Proponents of the new theatre point to the competing demands on the Canberra Theatre which doubles as the town hall the national capital lacks. As they see it, the existing theatre could largely be turned over to local use.
To demonstrate its inadequacy, John Hindmarsh, both the CFC Chair and the city's building construction titan, recalled an unintentionally humorous moment two years ago during the theatre's 50th anniversary production of the Australian Ballet's Giselle.
"As I watched, a couple of times a few of the dancers flew off into the wings. There wasn't enough room for them on the stage," he said.
Hindmarsh, however, talks bluntly when it comes to the future cultural planning and "shabby" state of the civic heart that has been completely over-shadowed by nearby commercial development.
"There's no point building a theatre in isolation.

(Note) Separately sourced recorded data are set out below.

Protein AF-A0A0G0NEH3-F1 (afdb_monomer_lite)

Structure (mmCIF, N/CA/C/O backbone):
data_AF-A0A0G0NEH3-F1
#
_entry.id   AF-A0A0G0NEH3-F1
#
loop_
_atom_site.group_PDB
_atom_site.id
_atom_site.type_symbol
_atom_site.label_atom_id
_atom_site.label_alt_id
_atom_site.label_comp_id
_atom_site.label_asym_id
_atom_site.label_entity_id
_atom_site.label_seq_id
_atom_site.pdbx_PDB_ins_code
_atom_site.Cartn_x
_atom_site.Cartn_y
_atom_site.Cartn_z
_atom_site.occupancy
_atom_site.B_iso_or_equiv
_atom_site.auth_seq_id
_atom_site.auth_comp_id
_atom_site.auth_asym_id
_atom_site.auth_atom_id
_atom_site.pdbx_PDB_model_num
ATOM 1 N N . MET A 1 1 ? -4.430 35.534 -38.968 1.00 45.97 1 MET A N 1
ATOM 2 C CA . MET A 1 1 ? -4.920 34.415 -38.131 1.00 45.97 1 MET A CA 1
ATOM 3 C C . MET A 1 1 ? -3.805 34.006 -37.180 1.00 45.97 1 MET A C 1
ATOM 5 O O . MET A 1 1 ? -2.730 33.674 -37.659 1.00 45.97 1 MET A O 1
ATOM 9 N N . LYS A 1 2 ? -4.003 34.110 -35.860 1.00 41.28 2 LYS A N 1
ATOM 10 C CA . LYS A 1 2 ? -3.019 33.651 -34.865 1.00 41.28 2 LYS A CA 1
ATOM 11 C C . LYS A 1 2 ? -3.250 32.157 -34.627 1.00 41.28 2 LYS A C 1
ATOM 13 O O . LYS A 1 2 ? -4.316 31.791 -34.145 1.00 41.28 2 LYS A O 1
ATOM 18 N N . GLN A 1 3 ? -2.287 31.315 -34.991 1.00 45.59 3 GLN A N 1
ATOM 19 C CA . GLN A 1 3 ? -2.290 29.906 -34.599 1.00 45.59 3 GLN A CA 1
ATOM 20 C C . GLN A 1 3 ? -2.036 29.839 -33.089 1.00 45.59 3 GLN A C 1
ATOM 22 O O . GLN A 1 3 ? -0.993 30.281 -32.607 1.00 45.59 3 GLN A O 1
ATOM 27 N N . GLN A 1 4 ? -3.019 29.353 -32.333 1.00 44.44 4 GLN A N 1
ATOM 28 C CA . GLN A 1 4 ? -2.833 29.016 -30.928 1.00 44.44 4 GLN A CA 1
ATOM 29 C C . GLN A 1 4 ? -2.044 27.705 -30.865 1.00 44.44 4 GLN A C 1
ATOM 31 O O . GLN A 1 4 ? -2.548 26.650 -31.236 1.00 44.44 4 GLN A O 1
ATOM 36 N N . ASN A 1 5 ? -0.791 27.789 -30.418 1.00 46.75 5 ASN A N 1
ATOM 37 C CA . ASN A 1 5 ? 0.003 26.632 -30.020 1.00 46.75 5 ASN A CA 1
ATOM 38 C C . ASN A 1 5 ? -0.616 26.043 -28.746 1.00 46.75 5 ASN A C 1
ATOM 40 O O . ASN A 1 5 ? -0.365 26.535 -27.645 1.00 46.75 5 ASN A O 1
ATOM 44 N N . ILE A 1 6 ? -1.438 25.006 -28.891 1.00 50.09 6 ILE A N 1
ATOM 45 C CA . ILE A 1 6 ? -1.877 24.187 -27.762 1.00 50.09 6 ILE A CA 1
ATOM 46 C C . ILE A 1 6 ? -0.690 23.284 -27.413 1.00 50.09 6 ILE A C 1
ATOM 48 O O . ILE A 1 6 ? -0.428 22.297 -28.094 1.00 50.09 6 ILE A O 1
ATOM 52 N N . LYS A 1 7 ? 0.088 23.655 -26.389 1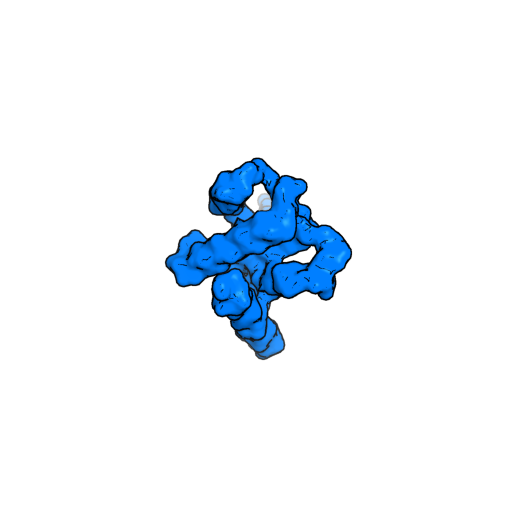.00 51.09 7 LYS A N 1
ATOM 53 C CA . LYS A 1 7 ? 1.048 22.730 -25.775 1.00 51.09 7 LYS A CA 1
ATOM 54 C C . LYS A 1 7 ? 0.238 21.619 -25.115 1.00 51.09 7 LYS A C 1
ATOM 56 O O . LYS A 1 7 ? -0.457 21.876 -24.138 1.00 51.09 7 LYS A O 1
ATOM 61 N N . GLU A 1 8 ? 0.319 20.411 -25.657 1.00 55.06 8 GLU A N 1
ATOM 62 C CA . GLU A 1 8 ? -0.192 19.217 -24.990 1.00 55.06 8 GLU A CA 1
ATOM 63 C C . GLU A 1 8 ? 0.517 19.064 -23.640 1.00 55.06 8 GLU A C 1
ATOM 65 O O . GLU A 1 8 ? 1.740 18.913 -23.567 1.00 55.06 8 GLU A O 1
ATOM 70 N N . ASP A 1 9 ? -0.255 19.152 -22.562 1.00 54.12 9 ASP A N 1
ATOM 71 C CA . ASP A 1 9 ? 0.188 18.851 -21.209 1.00 54.12 9 ASP A CA 1
ATOM 72 C C . ASP A 1 9 ? 0.417 17.334 -21.124 1.00 54.12 9 ASP A C 1
ATOM 74 O O . ASP A 1 9 ? -0.516 16.554 -20.941 1.00 54.12 9 ASP A O 1
ATOM 78 N N . LYS A 1 10 ? 1.660 16.891 -21.355 1.00 63.12 10 LYS A N 1
ATOM 79 C CA . LYS A 1 10 ? 2.066 15.472 -21.338 1.00 63.12 10 LYS A CA 1
ATOM 80 C C . LYS A 1 10 ? 2.152 14.908 -19.911 1.00 63.12 10 LYS A C 1
ATOM 82 O O . LYS A 1 10 ? 3.071 14.154 -19.595 1.00 63.12 10 LYS A O 1
ATOM 87 N N . THR A 1 11 ? 1.239 15.291 -19.025 1.00 66.50 11 THR A N 1
ATOM 88 C CA . THR A 1 11 ? 1.175 14.766 -17.661 1.00 66.50 11 THR A CA 1
ATOM 89 C C . THR A 1 11 ? 0.215 13.581 -17.603 1.00 66.50 11 THR A C 1
ATOM 91 O O . THR A 1 11 ? -0.978 13.687 -17.884 1.00 66.50 11 THR A O 1
ATOM 94 N N . ILE A 1 12 ? 0.738 12.410 -17.229 1.00 67.81 12 ILE A N 1
ATOM 95 C CA . ILE A 1 12 ? -0.093 11.242 -16.926 1.00 67.81 12 ILE A CA 1
ATOM 96 C C . ILE A 1 12 ? -0.796 11.521 -15.597 1.00 67.81 12 ILE A C 1
ATOM 98 O O . ILE A 1 12 ? -0.158 11.569 -14.545 1.00 67.81 12 ILE A O 1
ATOM 102 N N . ARG A 1 13 ? -2.116 11.719 -15.638 1.00 74.31 13 ARG A N 1
ATOM 103 C CA . ARG A 1 13 ? -2.934 11.864 -14.430 1.00 74.31 13 ARG A CA 1
ATOM 104 C C . ARG A 1 13 ? -3.298 10.487 -13.892 1.00 74.31 13 ARG A C 1
ATOM 106 O O . ARG A 1 13 ? -4.088 9.774 -14.503 1.00 74.31 13 ARG A O 1
ATOM 113 N N . ILE A 1 14 ? -2.755 10.142 -12.729 1.00 77.81 14 ILE A N 1
ATOM 114 C CA . ILE A 1 14 ? -3.209 8.976 -11.969 1.00 77.81 14 ILE A CA 1
ATOM 115 C C . ILE A 1 14 ? -4.453 9.385 -11.187 1.00 77.81 14 ILE A C 1
ATOM 117 O O . ILE A 1 14 ? -4.406 10.316 -10.383 1.00 77.81 14 ILE A O 1
ATOM 121 N N . ILE A 1 15 ? -5.566 8.701 -11.424 1.00 87.12 15 ILE A N 1
ATOM 122 C CA . ILE A 1 15 ? -6.808 8.947 -10.693 1.00 87.12 15 ILE A CA 1
ATOM 123 C C . ILE A 1 15 ? -6.823 8.042 -9.463 1.00 87.12 15 ILE A C 1
ATOM 125 O O . ILE A 1 15 ? -6.696 6.825 -9.584 1.00 87.12 15 ILE A O 1
ATOM 129 N N . PHE A 1 16 ? -7.004 8.630 -8.281 1.00 93.31 16 PHE A N 1
ATOM 130 C CA . PHE A 1 16 ? -7.158 7.863 -7.048 1.00 93.31 16 PHE A CA 1
ATOM 131 C C . PHE A 1 16 ? -8.413 6.964 -7.116 1.00 93.31 16 PHE A C 1
ATOM 133 O O . PHE A 1 16 ? -9.482 7.442 -7.511 1.00 93.31 16 PHE A O 1
ATOM 140 N N . PRO A 1 17 ? -8.341 5.682 -6.708 1.00 95.19 17 PRO A N 1
ATOM 141 C CA . PRO A 1 17 ? -9.444 4.729 -6.842 1.00 95.19 17 PRO A CA 1
ATOM 142 C C . PRO A 1 17 ? -10.521 4.895 -5.756 1.00 95.19 17 PRO A C 1
ATOM 144 O O . PRO A 1 17 ? -10.823 3.964 -5.008 1.00 95.19 17 PRO A O 1
ATOM 147 N N . THR A 1 18 ? -11.164 6.065 -5.685 1.00 95.25 18 THR A N 1
ATOM 148 C CA . THR A 1 18 ? -12.112 6.443 -4.617 1.00 95.25 18 THR A CA 1
ATOM 149 C C . THR A 1 18 ? -13.182 5.385 -4.346 1.00 95.25 18 THR A C 1
ATOM 151 O O . THR A 1 18 ? -13.457 5.068 -3.193 1.00 95.25 18 THR A O 1
ATOM 154 N N . LYS A 1 19 ? -13.785 4.807 -5.395 1.00 95.69 19 LYS A N 1
ATOM 155 C CA . LYS A 1 19 ? -14.850 3.800 -5.240 1.00 95.69 19 LYS A CA 1
ATOM 156 C C . LYS A 1 19 ? -14.348 2.505 -4.601 1.00 95.69 19 LYS A C 1
ATOM 158 O O . LYS A 1 19 ? -15.075 1.923 -3.806 1.00 95.69 19 LYS A O 1
ATOM 163 N N . LYS A 1 20 ? -13.146 2.042 -4.962 1.00 96.50 20 LYS A N 1
ATOM 164 C CA . LYS A 1 20 ? -12.552 0.834 -4.369 1.00 96.50 20 LYS A CA 1
ATOM 165 C C . LYS A 1 20 ? -12.114 1.123 -2.939 1.00 96.50 20 LYS A C 1
ATOM 167 O O . LYS A 1 20 ? -12.479 0.383 -2.037 1.00 96.50 20 LYS A O 1
ATOM 172 N N . PHE A 1 21 ? -11.458 2.262 -2.728 1.00 96.69 21 PHE A N 1
ATOM 173 C CA . PHE A 1 21 ? -11.007 2.668 -1.404 1.00 96.69 21 PHE A CA 1
ATOM 174 C C . PHE A 1 21 ? -12.158 2.794 -0.398 1.00 96.69 21 PHE A C 1
ATOM 176 O O . PHE A 1 21 ? -12.079 2.254 0.701 1.00 96.69 21 PHE A O 1
ATOM 183 N N . LYS A 1 22 ? -13.279 3.403 -0.806 1.00 95.88 22 LYS A N 1
ATOM 184 C CA . LYS A 1 22 ? -14.486 3.489 0.027 1.00 95.88 22 LYS A CA 1
ATOM 185 C C . LYS A 1 22 ? -15.001 2.114 0.461 1.00 95.88 22 LYS A C 1
ATOM 187 O O . LYS A 1 22 ? -15.400 1.966 1.607 1.00 95.88 22 LYS A O 1
ATOM 192 N N . LYS A 1 23 ? -14.944 1.103 -0.413 1.00 96.19 23 LYS A N 1
ATOM 193 C CA . LYS A 1 23 ? -15.351 -0.266 -0.056 1.00 96.19 23 LYS A CA 1
ATOM 194 C C . LYS A 1 23 ? -14.459 -0.866 1.030 1.00 96.19 23 LYS A C 1
ATOM 196 O O . LYS A 1 23 ? -14.976 -1.563 1.893 1.00 96.19 23 LYS A O 1
ATOM 201 N N . TYR A 1 24 ? -13.152 -0.598 1.013 1.00 96.62 24 TYR A N 1
ATOM 202 C CA . TYR A 1 24 ? -12.255 -1.073 2.073 1.00 96.62 24 TYR A CA 1
ATOM 203 C C . TYR A 1 24 ? -12.565 -0.417 3.424 1.00 96.62 24 TYR A C 1
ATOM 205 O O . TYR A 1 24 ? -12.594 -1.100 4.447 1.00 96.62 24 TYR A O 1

It has to be part of a linkage to the cultural precinct," he says.
Building civic pride is uppermost in the mind of the CFC's strategic manager Shane Breynard.
"There's recognition at government level that Canberra can now be promoted as a global destination," he said, pointing out the way the arts universally help societies become more inclusive, boost economies and make cities much more exciting.
As Canberra grows – it's now near 410,000 – he said it's shaking off its image of being an Anglo-dominated culture, with a cosmopolitan population boosted by a large diplomatic community.
The name of Canberra itself is also a point of local pride, according to Breynard.
"It's an Aboriginal word meaning meeting place and this is the only capital city in Australia to have an Indigenous name. Every time I hear anyone around the world say Canberra, I think it's fantastic. The name stretches back tens of thousands of years."
The museum has references to the area's Aboriginal heritage and Ngunnawal and Ngambri language groups. But Breynard is painfully aware that more must be included. And there's an obvious place to start.
When you approach Lanyon homestead outside of the city's southern limits, the land in front of you suddenly transforms from manicured Canberra suburbs to pristine Australian bush studded with white-trunked eucalypts and a glistening ribbon of the Murrumbidgee River. Inside the meticulously conserved heritage-listed house, visitors roam from room to room learning about the domestic life of settlers in the early days of the colony.
As yet, few Canberrans who flood to the homestead and café at weekends and for weddings are aware of the area's rich Aboriginal history. Save for a protected "canoe" tree on the property, a tree with its trunk carved out long ago to provide wood for an Aboriginal canoe, there is little immediate evidence.
"This land has been occupied by Aboriginal people for tens of thousands of years," Breynard says. "It's very important to show how those stories are woven into the modern Canberra story. That's a major challenge for us all."
Anne Maria Nicholson is a former ABC arts reporter.